At exactly 23:38, the much-anticipated satellite was sent into orbit from a spaceport on the Atlantic coast of French Guiana, reports The New Times.

According to the Rwandan government, the global satellite shows its commitment to building the local space industry and local capacity, as well as, preparing the country into a hyper-connected future.

The first school to benefit from the broadband satellite is Group Secondary St Pierre, a school located in Nkombo Island.

According to local media, the school’s location had made it very costly and inefficient to be connected to standard fibre connections. Thus, a satellite is the best solution to get it connected to the internet.

The global communication firm’s partnership with Rwanda will ultimately enable orbiting satellites to connect more schools in remote areas across Rwanda.

Nicknamed ‘Icyerekezo’ by students of the school, the broadband satellite is just one of the first six satellites to be launched by the UK company. The telecom giant has announced plans of installing 650 more satellites in public facilities across the globe.

OneWeb has announced plans of installing 650 more satellites in public facilities across the globe. Pic credit: The New Times

Ahead of the launch, the Rwandan ICT Minister, Paula Ingabire said this is just one of the many moves by the government to connect more underserved communities.

“Rwanda’s choice to invest in space technologies is part of our broader mission to bridge the digital divide by providing equal digital opportunities to rural and remote communities.

“We are delighted to partner with OneWeb in this transformative initiative which presents us a huge opportunity to leverage satellite connectivity, using OneWeb’s constellation, providing low-latency and high-speed internet to schools in remote communities of Rwanda,” she said.

On his part, Greg Wyler, OneWeb’s Founder and Chairman said “We are delighted to partner with the Rwandan Government and particularly the students of Nkombo. The connectivity we can provide them will allow them to realise their dreams and allow Rwanda to become a hub for technological innovation.”

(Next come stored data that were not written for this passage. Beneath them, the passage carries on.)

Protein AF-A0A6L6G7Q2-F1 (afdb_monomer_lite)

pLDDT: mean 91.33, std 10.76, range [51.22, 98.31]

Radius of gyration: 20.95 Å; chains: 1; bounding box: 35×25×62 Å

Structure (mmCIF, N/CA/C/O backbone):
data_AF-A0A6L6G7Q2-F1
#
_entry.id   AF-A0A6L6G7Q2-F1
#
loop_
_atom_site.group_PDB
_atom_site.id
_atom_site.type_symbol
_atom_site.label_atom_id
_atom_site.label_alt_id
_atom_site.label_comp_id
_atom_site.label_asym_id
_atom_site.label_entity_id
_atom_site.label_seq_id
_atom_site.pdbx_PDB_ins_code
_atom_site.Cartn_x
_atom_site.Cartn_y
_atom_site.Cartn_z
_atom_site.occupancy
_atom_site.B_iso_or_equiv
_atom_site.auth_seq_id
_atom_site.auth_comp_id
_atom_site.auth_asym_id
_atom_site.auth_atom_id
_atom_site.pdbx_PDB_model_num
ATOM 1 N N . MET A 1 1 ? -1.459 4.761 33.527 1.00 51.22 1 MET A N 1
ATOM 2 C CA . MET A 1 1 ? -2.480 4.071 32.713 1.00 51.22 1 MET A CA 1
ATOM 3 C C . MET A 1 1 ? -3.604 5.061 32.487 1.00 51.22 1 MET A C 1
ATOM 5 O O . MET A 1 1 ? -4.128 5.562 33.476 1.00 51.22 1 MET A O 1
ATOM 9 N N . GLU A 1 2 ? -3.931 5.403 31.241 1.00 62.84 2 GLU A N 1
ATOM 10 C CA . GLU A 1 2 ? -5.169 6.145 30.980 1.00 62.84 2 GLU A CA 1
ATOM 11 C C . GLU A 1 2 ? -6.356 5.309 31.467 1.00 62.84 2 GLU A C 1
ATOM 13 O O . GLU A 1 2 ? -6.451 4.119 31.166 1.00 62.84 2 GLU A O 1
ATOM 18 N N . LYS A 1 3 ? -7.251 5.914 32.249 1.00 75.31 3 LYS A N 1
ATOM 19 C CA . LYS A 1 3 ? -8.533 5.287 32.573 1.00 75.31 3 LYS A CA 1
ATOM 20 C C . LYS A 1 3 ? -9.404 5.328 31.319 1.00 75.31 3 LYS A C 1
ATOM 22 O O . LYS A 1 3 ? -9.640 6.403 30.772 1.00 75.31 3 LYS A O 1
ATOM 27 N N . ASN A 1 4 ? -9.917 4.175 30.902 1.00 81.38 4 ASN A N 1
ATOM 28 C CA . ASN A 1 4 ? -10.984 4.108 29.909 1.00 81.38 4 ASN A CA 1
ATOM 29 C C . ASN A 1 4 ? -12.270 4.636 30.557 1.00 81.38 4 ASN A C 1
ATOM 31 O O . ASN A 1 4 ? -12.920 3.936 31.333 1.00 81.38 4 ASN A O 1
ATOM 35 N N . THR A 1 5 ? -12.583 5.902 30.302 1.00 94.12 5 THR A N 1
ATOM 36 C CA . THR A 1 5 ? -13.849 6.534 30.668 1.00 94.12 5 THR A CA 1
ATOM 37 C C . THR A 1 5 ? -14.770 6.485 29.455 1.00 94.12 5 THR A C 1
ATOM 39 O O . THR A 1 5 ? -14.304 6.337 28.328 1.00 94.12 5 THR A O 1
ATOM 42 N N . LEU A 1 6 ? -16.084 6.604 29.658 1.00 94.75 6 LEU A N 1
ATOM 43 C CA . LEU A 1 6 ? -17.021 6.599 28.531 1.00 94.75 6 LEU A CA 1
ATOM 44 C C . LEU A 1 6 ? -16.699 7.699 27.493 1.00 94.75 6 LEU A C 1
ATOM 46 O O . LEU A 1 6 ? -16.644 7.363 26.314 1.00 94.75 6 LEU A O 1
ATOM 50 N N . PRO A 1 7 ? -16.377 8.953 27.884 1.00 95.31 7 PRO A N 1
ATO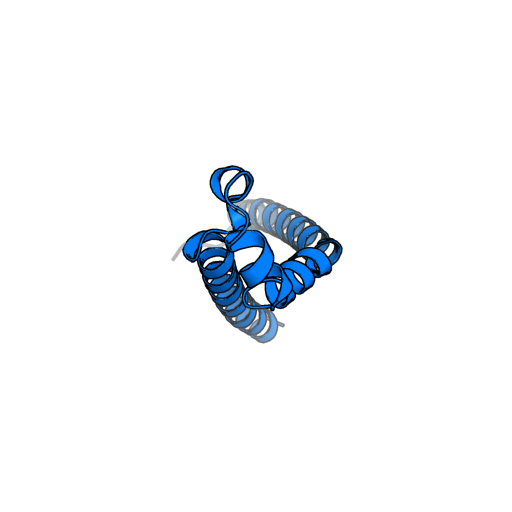M 51 C CA . PRO A 1 7 ? -15.934 9.964 26.923 1.00 95.31 7 PRO A CA 1
ATOM 52 C C . PRO A 1 7 ? -14.646 9.584 26.179 1.00 95.31 7 PRO A C 1
ATOM 54 O O . PRO A 1 7 ? -14.589 9.736 24.965 1.00 95.31 7 PRO A O 1
ATOM 57 N N . SER A 1 8 ? -13.636 9.026 26.865 1.00 95.12 8 SER A N 1
ATOM 58 C CA . SER A 1 8 ? -12.377 8.664 26.194 1.00 95.12 8 SER A CA 1
ATOM 59 C C . SER A 1 8 ? -12.519 7.460 25.260 1.00 95.12 8 SER A C 1
ATOM 61 O O . SER A 1 8 ? -11.760 7.329 24.303 1.00 95.12 8 SER A O 1
ATOM 63 N N . LEU A 1 9 ? -13.491 6.578 25.507 1.00 96.25 9 LEU A N 1
ATOM 64 C CA . LEU A 1 9 ? -13.844 5.497 24.588 1.00 96.25 9 LEU A CA 1
ATOM 65 C C . LEU A 1 9 ? -14.607 6.012 23.362 1.00 96.25 9 LEU A C 1
ATOM 67 O O . LEU A 1 9 ? -14.316 5.559 22.259 1.00 96.25 9 LEU A O 1
ATOM 71 N N . GLU A 1 10 ? -15.524 6.966 23.540 1.00 96.81 10 GLU A N 1
ATOM 72 C CA . GLU A 1 10 ? -16.251 7.605 22.434 1.00 96.81 10 GLU A CA 1
ATOM 73 C C . GLU A 1 10 ? -15.286 8.331 21.485 1.00 96.81 10 GLU A C 1
ATOM 75 O O . GLU A 1 10 ? -15.331 8.122 20.276 1.00 96.81 10 GLU A O 1
ATOM 80 N N . GLU A 1 11 ? -14.336 9.100 22.025 1.00 96.62 11 GLU A N 1
ATOM 81 C CA . GLU A 1 11 ? -13.295 9.771 21.231 1.00 96.62 11 GLU A CA 1
ATOM 82 C C . GLU A 1 11 ? -12.439 8.768 20.440 1.00 96.62 11 GLU A C 1
ATOM 84 O O . GLU A 1 11 ? -12.186 8.954 19.247 1.00 96.62 11 GLU A O 1
ATOM 89 N N . LYS A 1 12 ? -12.029 7.662 21.080 1.00 96.31 12 LYS A N 1
ATOM 90 C CA . LYS A 1 12 ? -11.268 6.585 20.423 1.00 96.31 12 LYS A CA 1
ATOM 91 C C . LYS A 1 12 ? -12.078 5.918 19.312 1.00 96.31 12 LYS A C 1
ATOM 93 O O . LYS A 1 12 ? -11.520 5.644 18.251 1.00 96.31 12 LYS A O 1
ATOM 98 N N . TYR A 1 13 ? -13.369 5.676 19.540 1.00 97.38 13 TYR A N 1
ATOM 99 C CA . TYR A 1 13 ? -14.273 5.112 18.541 1.00 97.38 13 TYR A CA 1
ATOM 100 C C . TYR A 1 13 ? -14.417 6.039 17.333 1.00 97.38 13 TYR A C 1
ATOM 102 O O . TYR A 1 13 ? -14.183 5.604 16.206 1.00 97.38 13 TYR A O 1
ATOM 110 N N . GLN A 1 14 ? -14.738 7.314 17.555 1.00 98.12 14 GLN A N 1
ATOM 111 C CA . GLN A 1 14 ? -14.923 8.283 16.474 1.00 98.12 14 GLN A CA 1
ATOM 112 C C . GLN A 1 14 ? -13.659 8.395 15.621 1.00 98.12 14 GLN A C 1
ATOM 114 O O . GLN A 1 14 ? -13.717 8.218 14.405 1.00 98.12 14 GLN A O 1
ATOM 119 N N . HIS A 1 15 ? -12.503 8.564 16.265 1.00 97.75 15 HIS A N 1
ATOM 120 C CA . HIS A 1 15 ? -11.221 8.645 15.576 1.00 97.75 15 HIS A CA 1
ATOM 121 C C . HIS A 1 15 ? -10.894 7.371 14.780 1.00 97.75 15 HIS A C 1
ATOM 123 O O . HIS A 1 15 ? -10.564 7.443 13.595 1.00 97.75 15 HIS A O 1
ATOM 129 N N . PHE A 1 16 ? -11.010 6.191 15.398 1.00 97.50 16 PHE A N 1
ATOM 130 C CA . PHE A 1 16 ? -10.663 4.940 14.724 1.00 97.50 16 PHE A CA 1
ATOM 131 C C . PHE A 1 16 ? -11.648 4.586 13.602 1.00 97.50 16 PHE A C 1
ATOM 133 O O . PHE A 1 16 ? -11.219 4.121 12.551 1.00 97.50 16 PHE A O 1
ATOM 140 N N . SER A 1 17 ? -12.947 4.846 13.782 1.00 98.12 17 SER A N 1
ATOM 141 C CA . SER A 1 17 ? -13.966 4.599 12.752 1.00 98.12 17 SER A CA 1
ATOM 142 C C . SER A 1 17 ? -13.710 5.414 11.481 1.00 98.12 17 SER A C 1
ATOM 144 O O . SER A 1 17 ? -13.834 4.884 10.376 1.00 98.12 17 SER A O 1
ATOM 146 N N . GLN A 1 18 ? -13.258 6.664 11.628 1.00 98.25 18 GLN A N 1
ATOM 147 C CA . GLN A 1 18 ? -12.865 7.507 10.505 1.00 98.25 18 GLN A CA 1
ATOM 148 C C . GLN A 1 18 ? -11.634 6.946 9.779 1.00 98.25 18 GLN A C 1
ATOM 150 O O . GLN A 1 18 ? -11.652 6.825 8.555 1.00 98.25 18 GLN A O 1
ATOM 155 N N . ILE A 1 19 ? -10.585 6.568 10.519 1.00 98.19 19 ILE A N 1
ATOM 156 C CA . ILE A 1 19 ? -9.370 5.973 9.935 1.00 98.19 19 ILE A CA 1
ATOM 157 C C . ILE A 1 19 ? -9.703 4.667 9.207 1.00 98.19 19 ILE A C 1
ATOM 159 O O . ILE A 1 19 ? -9.224 4.442 8.098 1.00 98.19 19 ILE A O 1
ATOM 163 N N . GLN A 1 20 ? -10.544 3.820 9.803 1.00 97.25 20 GLN A N 1
ATOM 164 C CA . GLN A 1 20 ? -10.964 2.550 9.216 1.00 97.25 20 GLN A CA 1
ATOM 165 C C . GLN A 1 20 ? -11.689 2.761 7.880 1.00 97.25 20 GLN A C 1
ATOM 167 O O . GLN A 1 20 ? -11.409 2.044 6.920 1.00 97.25 20 GLN A O 1
ATOM 172 N N . ALA A 1 21 ? -12.592 3.743 7.806 1.00 98.12 21 ALA A N 1
ATOM 173 C CA . ALA A 1 21 ? -13.310 4.068 6.576 1.00 98.12 21 ALA A CA 1
ATOM 174 C C . ALA A 1 21 ? -12.359 4.569 5.475 1.00 98.12 21 ALA A C 1
ATOM 176 O O . ALA A 1 21 ? -12.394 4.062 4.357 1.00 98.12 21 ALA A O 1
ATOM 177 N N . GLN A 1 22 ? -11.455 5.495 5.811 1.00 98.19 22 GLN A N 1
ATOM 178 C CA . GLN A 1 22 ? -10.463 6.028 4.869 1.00 98.19 22 GLN A CA 1
ATOM 179 C C . GLN A 1 22 ? -9.503 4.947 4.362 1.00 98.19 22 GLN A C 1
ATOM 181 O O . GLN A 1 22 ? -9.162 4.912 3.178 1.00 98.19 22 GLN A O 1
ATOM 186 N N . PHE A 1 23 ? -9.068 4.048 5.249 1.00 97.38 23 PHE A N 1
ATOM 187 C CA . PHE A 1 23 ? -8.204 2.934 4.876 1.00 97.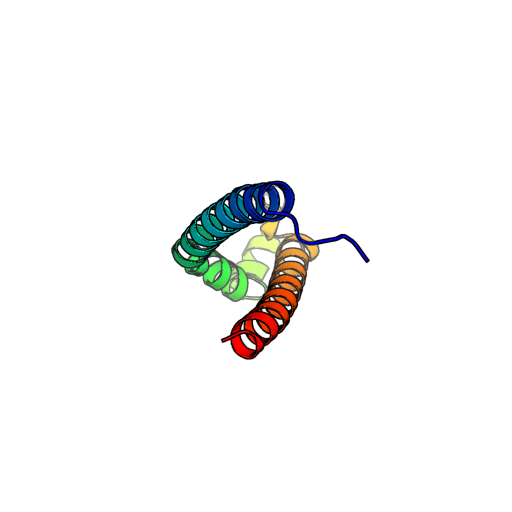38 23 PHE A CA 1
ATOM 188 C C . PHE A 1 23 ? -8.912 1.970 3.920 1.00 97.38 23 PHE A C 1
ATOM 190 O O . PHE A 1 23 ? -8.310 1.557 2.933 1.00 97.38 23 PHE A O 1
ATOM 197 N N . ALA A 1 24 ? -10.184 1.649 4.175 1.00 97.75 24 ALA A N 1
ATOM 198 C CA . ALA A 1 24 ? -10.972 0.787 3.299 1.00 97.75 24 ALA A CA 1
ATOM 199 C C . ALA A 1 24 ? -11.129 1.385 1.891 1.00 97.75 24 ALA A C 1
ATOM 201 O O . ALA A 1 24 ? -10.856 0.696 0.912 1.00 97.75 24 ALA A O 1
ATOM 202 N N . GLU A 1 25 ? -11.479 2.670 1.791 1.00 98.25 25 GLU A N 1
ATOM 203 C CA . GLU A 1 25 ? -11.605 3.377 0.507 1.00 98.25 25 GLU A CA 1
ATOM 204 C C . GLU A 1 25 ? -10.268 3.432 -0.252 1.00 98.25 25 GLU A C 1
ATOM 206 O O . GLU A 1 25 ? -10.199 3.147 -1.448 1.00 98.25 25 GLU A O 1
ATOM 211 N N . THR A 1 26 ? -9.176 3.743 0.453 1.00 97.75 26 THR A N 1
ATOM 212 C CA . THR A 1 26 ? -7.834 3.789 -0.148 1.00 97.75 26 THR A CA 1
ATOM 213 C C . THR A 1 26 ? -7.409 2.414 -0.659 1.00 97.75 26 THR A C 1
ATOM 215 O O . THR A 1 26 ? -6.848 2.306 -1.750 1.00 97.75 26 THR A O 1
ATOM 218 N N . LEU 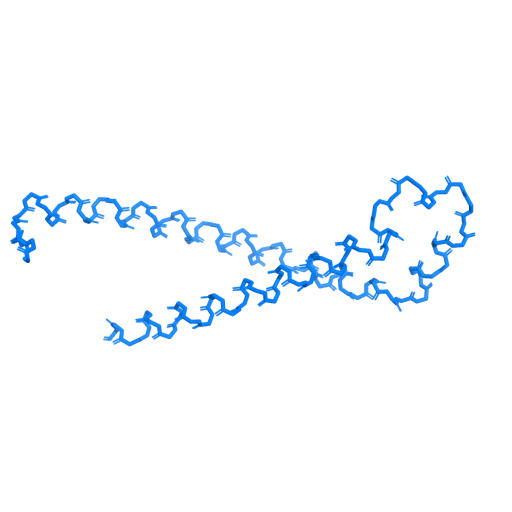A 1 27 ? -7.678 1.359 0.114 1.00 97.50 27 LEU A N 1
ATOM 219 C CA . LEU A 1 27 ? -7.365 -0.014 -0.267 1.00 97.50 27 LEU A CA 1
ATOM 220 C C . LEU A 1 27 ? -8.177 -0.456 -1.487 1.00 97.50 27 LEU A C 1
ATOM 222 O O . LEU A 1 27 ? -7.615 -1.078 -2.385 1.00 97.50 27 LEU A O 1
ATOM 226 N N . GLU A 1 28 ? -9.463 -0.117 -1.545 1.00 98.06 28 GLU A N 1
ATOM 227 C CA . GLU A 1 28 ? -10.308 -0.416 -2.700 1.00 98.06 28 GLU A CA 1
ATOM 228 C C . GLU A 1 28 ? -9.780 0.270 -3.967 1.00 98.06 28 GLU A C 1
ATOM 230 O O . GLU A 1 28 ? -9.557 -0.397 -4.979 1.00 98.06 28 GLU A O 1
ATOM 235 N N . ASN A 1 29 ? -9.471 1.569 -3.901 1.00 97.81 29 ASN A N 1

Rwanda had earlier announced moves to digitally transform the education sector. Thus, the Ministry of Education, in 2014, partnered with Microsoft Corporation to incorporate information and communication technology into various aspects of the country’s education sector.

The latest partnership with OneWeb will bring down the number of schools in Rwanda that lack access to the internet from the current 531, according to WT.

The satellite would not only provide internet access but could also allow communities to access government online services and provide access to global educational content to students and educators, The New Times said.

In January this year, Rwanda stated its long-term space programme plan, with additional moves to launch its own first satellite this year.

The East African nation said it was working together with the Japan International Cooperation Agency (JICA) and the Japan Aerospace Exploration Agency (JAXA) in th project to launch the space satellite later in 2019.

Similar plans were announced back in 2017, with a model satellite presented to the public for the first time in 2018 in Kigali.

According to New Times, five Rwandan engineers are working with their Japanese counterparts at the University of Tokyo on the design and construction of the satellite.  Fifteen other engineers are also set to be trained locally in satellite technology. 

The satellite is expected to provide the government with data to help it plan well in various sectors including agriculture and predicting weather patterns.